发布时间：2018-01-05 08:12

本文关键词：管道地理坐标测量系统的误差校正方法研究　出处：《沈阳工业大学》2015年博士论文　论文类型：学位论文

【摘要】：常态化长输油气管道内检测是保障管道安全运行的重要措施。管道地理坐标测量系统在常态化管道清洁和缺陷内检测的同时完成管道位置测量和管道地理轨迹的描绘以减少管道缺陷开挖维护成本,监测和评估管道应力、应变的变化,对提高管道维修效率、辅助管道安全预测、完善管道运维信息具有重要意义。管道地理坐标测量系统的核心是捷联惯性导航系统,该系统的最大特点是硬件结构简单,软件极为复杂多样。由于惯性敏感元件、初始值及安装等误差的存在,导致长航时复杂导航计算过程中位置等导航参数误差随时间不断累积甚至发散,这些故有的问题成为管道地理坐标测量系统工程应用的瓶颈。如何消除由于各种因素导致的导航参数误差(特别是位置误差)是管道地理坐标测量系统工程应用的关键。因此,论文基于管道地理坐标测量系统平台,围绕几种误差估计和补偿展开相关研究,主要工作有:(1)论文首先设计了一种捷联惯性导航系统(SINS—Strapdown Inertial Navigation System)导航解算程序。采用4阶龙格库塔法求解四元数完成姿态更新,提高了数值解算方法精度和速度。
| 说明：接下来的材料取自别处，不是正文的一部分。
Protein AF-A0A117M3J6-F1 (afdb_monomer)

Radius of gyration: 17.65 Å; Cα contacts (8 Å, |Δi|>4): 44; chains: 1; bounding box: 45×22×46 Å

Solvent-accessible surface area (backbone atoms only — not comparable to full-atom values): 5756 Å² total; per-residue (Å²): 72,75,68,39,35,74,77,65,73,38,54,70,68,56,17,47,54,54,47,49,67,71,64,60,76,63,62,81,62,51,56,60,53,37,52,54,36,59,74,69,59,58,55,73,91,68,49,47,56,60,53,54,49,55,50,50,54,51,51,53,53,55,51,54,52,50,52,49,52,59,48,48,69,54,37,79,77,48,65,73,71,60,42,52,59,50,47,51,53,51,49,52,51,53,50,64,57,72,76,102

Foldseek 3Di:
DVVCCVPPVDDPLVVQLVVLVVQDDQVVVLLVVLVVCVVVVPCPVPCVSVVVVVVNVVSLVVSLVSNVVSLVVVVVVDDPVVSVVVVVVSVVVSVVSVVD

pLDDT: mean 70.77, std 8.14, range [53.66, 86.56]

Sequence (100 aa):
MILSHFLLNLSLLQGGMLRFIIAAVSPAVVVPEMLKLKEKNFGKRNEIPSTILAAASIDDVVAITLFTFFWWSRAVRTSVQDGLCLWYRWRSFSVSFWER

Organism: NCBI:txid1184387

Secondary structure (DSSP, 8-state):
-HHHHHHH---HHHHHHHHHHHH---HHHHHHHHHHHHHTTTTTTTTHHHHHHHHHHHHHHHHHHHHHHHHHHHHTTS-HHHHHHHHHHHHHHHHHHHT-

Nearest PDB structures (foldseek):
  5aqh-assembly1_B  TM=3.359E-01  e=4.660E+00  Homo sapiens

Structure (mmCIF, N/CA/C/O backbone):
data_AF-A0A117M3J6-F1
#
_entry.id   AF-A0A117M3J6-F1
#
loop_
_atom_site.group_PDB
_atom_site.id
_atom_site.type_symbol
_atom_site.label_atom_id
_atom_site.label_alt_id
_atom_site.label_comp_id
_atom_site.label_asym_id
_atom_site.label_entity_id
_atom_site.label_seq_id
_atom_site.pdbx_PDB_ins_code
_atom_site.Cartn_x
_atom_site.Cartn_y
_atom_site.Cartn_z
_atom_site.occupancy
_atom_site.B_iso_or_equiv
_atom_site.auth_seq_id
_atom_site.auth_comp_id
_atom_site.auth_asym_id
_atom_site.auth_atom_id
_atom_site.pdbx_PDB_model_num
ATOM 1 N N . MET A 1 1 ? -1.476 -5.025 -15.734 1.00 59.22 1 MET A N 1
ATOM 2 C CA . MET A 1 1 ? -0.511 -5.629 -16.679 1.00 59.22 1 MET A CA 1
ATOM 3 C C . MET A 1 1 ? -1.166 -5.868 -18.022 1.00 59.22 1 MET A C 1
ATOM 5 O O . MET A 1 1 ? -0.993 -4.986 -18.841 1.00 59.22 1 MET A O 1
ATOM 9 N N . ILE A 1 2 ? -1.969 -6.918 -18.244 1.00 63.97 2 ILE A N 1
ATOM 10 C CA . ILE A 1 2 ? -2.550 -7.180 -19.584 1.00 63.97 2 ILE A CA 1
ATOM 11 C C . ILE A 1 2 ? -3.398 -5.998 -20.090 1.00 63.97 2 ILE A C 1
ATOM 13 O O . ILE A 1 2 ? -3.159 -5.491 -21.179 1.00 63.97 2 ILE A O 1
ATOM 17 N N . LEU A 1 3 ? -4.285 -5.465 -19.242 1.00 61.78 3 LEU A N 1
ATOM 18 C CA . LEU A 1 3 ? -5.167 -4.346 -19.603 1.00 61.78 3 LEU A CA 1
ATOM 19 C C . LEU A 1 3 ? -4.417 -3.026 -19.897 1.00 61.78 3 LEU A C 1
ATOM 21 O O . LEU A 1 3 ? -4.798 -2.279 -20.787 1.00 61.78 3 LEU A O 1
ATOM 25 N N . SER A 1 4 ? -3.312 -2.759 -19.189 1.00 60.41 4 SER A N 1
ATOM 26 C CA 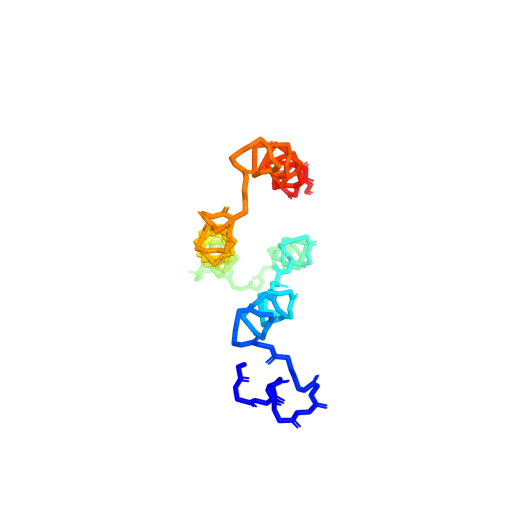. SER A 1 4 ? -2.499 -1.540 -19.373 1.00 60.41 4 SER A CA 1
ATOM 27 C C . SER A 1 4 ? -1.614 -1.607 -20.619 1.00 60.41 4 SER A C 1
ATOM 29 O O . SER A 1 4 ? -1.374 -0.578 -21.245 1.00 60.41 4 SER A O 1
ATOM 31 N N . HIS A 1 5 ? -1.166 -2.805 -21.003 1.00 62.34 5 HIS A N 1
ATOM 32 C CA . HIS A 1 5 ? -0.426 -2.997 -22.247 1.00 62.34 5 HIS A CA 1
ATOM 33 C C . HIS A 1 5 ? -1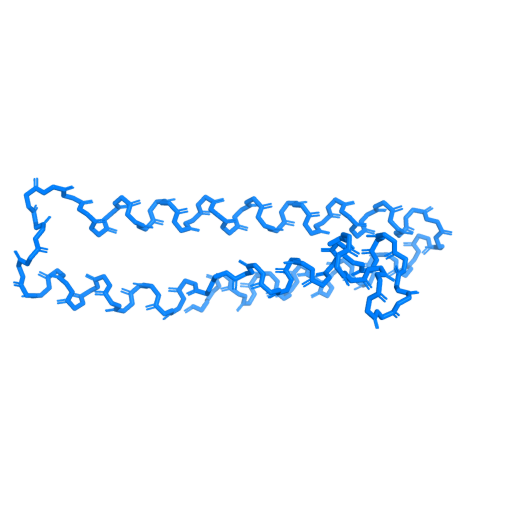.342 -2.805 -23.465 1.00 62.34 5 HIS A C 1
ATOM 35 O O . HIS A 1 5 ? -0.946 -2.163 -24.430 1.00 62.34 5 HIS A O 1
ATOM 41 N N . PHE A 1 6 ? -2.591 -3.278 -23.375 1.00 63.25 6 PHE A N 1
ATOM 42 C CA . PHE A 1 6 ? -3.567 -3.203 -24.466 1.00 63.25 6 PHE A CA 1
ATOM 43 C C . PHE A 1 6 ? -4.195 -1.807 -24.648 1.00 63.25 6 PHE A C 1
ATOM 45 O O . PHE A 1 6 ? -4.411 -1.390 -25.779 1.00 63.25 6 PHE A O 1
ATOM 52 N N . LEU A 1 7 ? -4.474 -1.070 -23.560 1.00 64.25 7 LEU A N 1
ATOM 53 C CA . LEU A 1 7 ? -5.112 0.260 -23.624 1.00 64.25 7 LEU A CA 1
ATOM 54 C C . LEU A 1 7 ? -4.135 1.424 -23.835 1.00 64.25 7 LEU A C 1
ATOM 56 O O . LEU A 1 7 ? -4.512 2.423 -24.436 1.00 64.25 7 LEU A O 1
ATOM 60 N N . LEU A 1 8 ? -2.912 1.338 -23.298 1.00 65.81 8 LEU A N 1
ATOM 61 C CA . LEU A 1 8 ? -1.986 2.480 -23.220 1.00 65.81 8 LEU A CA 1
ATOM 62 C C . LEU A 1 8 ? -0.626 2.219 -23.891 1.00 65.81 8 LEU A C 1
ATOM 64 O O . LEU A 1 8 ? 0.242 3.084 -23.835 1.00 65.81 8 LEU A O 1
ATOM 68 N N . ASN A 1 9 ? -0.416 1.047 -24.507 1.00 62.97 9 ASN A N 1
ATOM 69 C CA . ASN A 1 9 ? 0.856 0.658 -25.143 1.00 62.97 9 ASN A CA 1
ATOM 70 C C . ASN A 1 9 ? 2.081 0.775 -24.203 1.00 62.97 9 ASN A C 1
ATOM 72 O O . ASN A 1 9 ? 3.216 0.999 -24.620 1.00 62.97 9 ASN A O 1
ATOM 76 N N . LEU A 1 10 ? 1.853 0.656 -22.891 1.00 64.38 10 LEU A N 1
ATOM 77 C CA . LEU A 1 10 ? 2.881 0.838 -21.867 1.00 64.38 10 LEU A CA 1
ATOM 78 C C . LEU A 1 10 ? 3.702 -0.443 -21.676 1.00 64.38 10 LEU A C 1
ATOM 80 O O . LEU A 1 10 ? 3.157 -1.549 -21.671 1.00 64.38 10 LEU A O 1
ATOM 84 N N . SER A 1 11 ? 5.016 -0.306 -21.453 1.00 71.94 11 SER A N 1
ATOM 85 C CA . SER A 1 11 ? 5.903 -1.443 -21.142 1.00 71.94 11 SER A CA 1
ATOM 86 C C . SER A 1 11 ? 5.427 -2.197 -19.891 1.00 71.94 11 SER A C 1
ATOM 88 O O . SER A 1 11 ? 4.876 -1.583 -18.976 1.00 71.94 11 SER A O 1
ATOM 90 N N . LEU A 1 12 ? 5.675 -3.513 -19.797 1.00 69.19 12 LEU A N 1
ATOM 91 C CA . LEU A 1 12 ? 5.238 -4.344 -18.655 1.00 69.19 12 LEU A CA 1
ATOM 92 C C . LEU A 1 12 ? 5.619 -3.749 -17.288 1.00 69.19 12 LEU A C 1
ATOM 94 O O . LEU A 1 12 ? 4.844 -3.841 -16.339 1.00 69.19 12 LEU A O 1
ATOM 98 N N . LEU A 1 13 ? 6.769 -3.075 -17.213 1.00 70.00 13 LEU A N 1
ATOM 99 C CA . LEU A 1 13 ? 7.220 -2.340 -16.031 1.00 70.00 13 LEU A CA 1
ATOM 100 C C . LEU A 1 13 ? 6.350 -1.113 -15.706 1.00 70.00 13 LEU A C 1
ATOM 102 O O . LEU A 1 13 ? 5.991 -0.913 -14.551 1.00 70.00 13 LEU A O 1
ATOM 106 N N . GLN A 1 14 ? 5.972 -0.302 -16.700 1.00 69.56 14 GLN A N 1
ATOM 107 C CA . GLN A 1 14 ? 5.047 0.825 -16.492 1.00 69.56 14 GLN A CA 1
ATOM 108 C C . GLN A 1 14 ? 3.655 0.332 -16.082 1.00 69.56 14 GLN A C 1
ATOM 110 O O . GLN A 1 14 ? 3.047 0.890 -15.173 1.00 69.56 14 GLN A O 1
ATOM 115 N N . GLY A 1 15 ? 3.189 -0.768 -16.680 1.00 74.44 15 GLY A N 1
ATOM 116 C CA . GLY A 1 15 ? 1.933 -1.412 -16.300 1.00 74.44 15 GLY A CA 1
ATOM 117 C C . GLY A 1 15 ? 1.957 -2.075 -14.917 1.00 74.44 15 GLY A C 1
ATOM 118 O O . GLY A 1 15 ? 0.887 -2.318 -14.359 1.00 74.44 15 GLY A O 1
ATOM 119 N N . GLY A 1 16 ? 3.139 -2.386 -14.373 1.00 73.38 16 GLY A N 1
ATOM 120 C CA . GLY A 1 16 ? 3.342 -2.819 -12.987 1.00 73.38 16 GLY A CA 1
ATOM 121 C C . GLY A 1 16 ? 3.244 -1.649 -12.007 1.00 73.38 16 GLY A C 1
ATOM 122 O O . GLY A 1 16 ? 2.484 -1.725 -11.046 1.00 73.38 16 GLY A O 1
ATOM 123 N N . MET A 1 17 ? 3.913 -0.531 -12.312 1.00 72.31 17 MET A N 1
ATOM 124 C CA . MET A 1 17 ? 3.841 0.698 -11.507 1.00 72.31 17 MET A CA 1
ATOM 125 C C . MET A 1 17 ? 2.418 1.269 -11.443 1.00 72.31 17 MET A C 1
ATOM 127 O O . MET A 1 17 ? 1.932 1.585 -10.363 1.00 72.31 17 MET A O 1
ATOM 131 N N . LEU A 1 18 ? 1.708 1.331 -12.576 1.00 73.62 18 LEU A N 1
ATOM 132 C CA . LEU A 1 18 ? 0.320 1.807 -12.612 1.00 73.62 18 LEU A CA 1
ATOM 133 C C . LEU A 1 18 ? -0.611 0.927 -11.768 1.00 73.62 18 LEU A C 1
ATOM 135 O O . LEU A 1 18 ? -1.503 1.429 -11.090 1.00 73.62 18 LEU A O 1
ATOM 139 N N . ARG A 1 19 ? -0.397 -0.394 -11.791 1.00 74.38 19 ARG A N 1
ATOM 140 C CA . ARG A 1 19 ? -1.202 -1.330 -11.002 1.00 74.38 19 ARG A CA 1
ATOM 141 C C . ARG A 1 19 ? -0.993 -1.103 -9.500 1.00 74.38 19 ARG A C 1
ATOM 143 O O . ARG A 1 19 ? -1.962 -1.197 -8.763 1.00 74.38 19 ARG A O 1
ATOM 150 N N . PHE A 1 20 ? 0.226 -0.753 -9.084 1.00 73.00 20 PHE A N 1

分析了SINS导航系统的噪声特性,针对管道焊缝、颠簸等运动引起的冲激噪声,采用均值法去除;针对MEMS敏感元件的随机噪声影响,建立了基于自回归模型AR(1)的随机噪声模型,采用基于AR(1)的kalman滤波(KF—Kalman Filter)方法去除。小车导航参数解算的仰俯角、横滚角及高度对比实验结果表明采用先对惯性器件采样信号进行均值法预处理后,再利用基于AR(1)的KF法对随机误差进行动态补偿的数据预处理效果优于单独采用均值法及平滑法的去噪效果。(2)SINS在管道内检测器上的安装误差是影响管道地理坐标测量精度的重要因素之一。论文研究了安装误差对导航解算影响的规律,定义了管道内检测器与SINS坐标轴间的偏角为安装误差,依据刚体转动原理,建立了安装误差动态传递模型;将俯仰和航向安装误差角作为状态变量,基于管道铺设起始段的平直特点,构建一种基于管道初始段方向约束和里程轮速度约束为观测量的SINS/里程仪/管道磁标点GPS组合导航系统,并采用非线性容积卡尔曼滤波(CKF—Cubature Kalman Filter)对俯仰角和航向角安装误差的估计和补偿。模拟管道内有滚转运动的三组拖车实验结果表明所提出方法能够有效地在线估计出安装误差,安装误差估计精度为0.2′~0.6′,并能够抑制和改善因俯仰角安装误差引起的高度解算误差及航向角安装误差引起的轨迹偏移,经安装误差修正后的水平地理坐标解算精度可达到1.07e-3°;高度解算精度可达1.59e-3m。(3)初始对准提供管道地理坐标测量系统初始姿态矩阵,其精度是影响管道地理坐标测量精度的重要因素。论文针对初始对准问题,提出了一种新的管道惯性测量系统动态初始对准算法。建立了以管道基准点为中心的100米区段的管道方向角、基准点位置及管道检测器运行速度为观测量的动态初始对准观测方程。滤波采用模型误差预测滤波(MEP—Model Error Predict)和CKF相结合算法,利用MEP算法预测系统模型误差以修正CKF状态一步预测值。该算法能够实时预测模型误差,降低了CKF系统状态维数,减少估计时间。小车实验结果表明:本文提出的动态初始对准算法适用于运行环境复杂,模型误差不确定,非线性强的系统,对准精度可达0.001°,能够满足管道地理坐标测量系统在管道内复杂运行环境下的动态初始对准。(4)封闭油气管道没有实时GPS信息用来修正导航参数误差,只有里程轮提供的管道地理坐标测量系统在管道内的运行速度和行程信息。常规SINS/GPS或SINS/GPS/里程轮组合导航方法不适用于管道地理坐标测量系统。根据管道地理坐标测量系统的结构及其在管内运行特征,设计了两级滤波误差校正方法。利用前级正向基于里程轮速度自约束与后级反向基准点位置平滑两级组合滤波算法实现管道位置的最优估计。因基准点位置信息在管道磁标点和出口处可获得,在由起点至磁标记点的运行过程中,导航误差由前级CKF和KF组合滤波校正,即强非线性部分采用CKF滤波,避免雅克比计算及线性化误差,线性部分采用KF,降低CKF滤波维数。该算法将前级正向滤波补偿后输出的位置信息为后级反向平滑滤波的参考量,将两级滤波有机地结合在一起。后级反向滤波以管道磁标记或末端基准点位置信息为观测初始值,进行后级平滑滤波,通过基准点校正进一步修正了前级位置参量误差。通过拖车实验轨迹的固定测量点值与GPS测量值比对证明该管道地理坐标解算算法的地理坐标测量精度可以达到10e-3°,能够满足长距离油气管道内检测与定位的需求。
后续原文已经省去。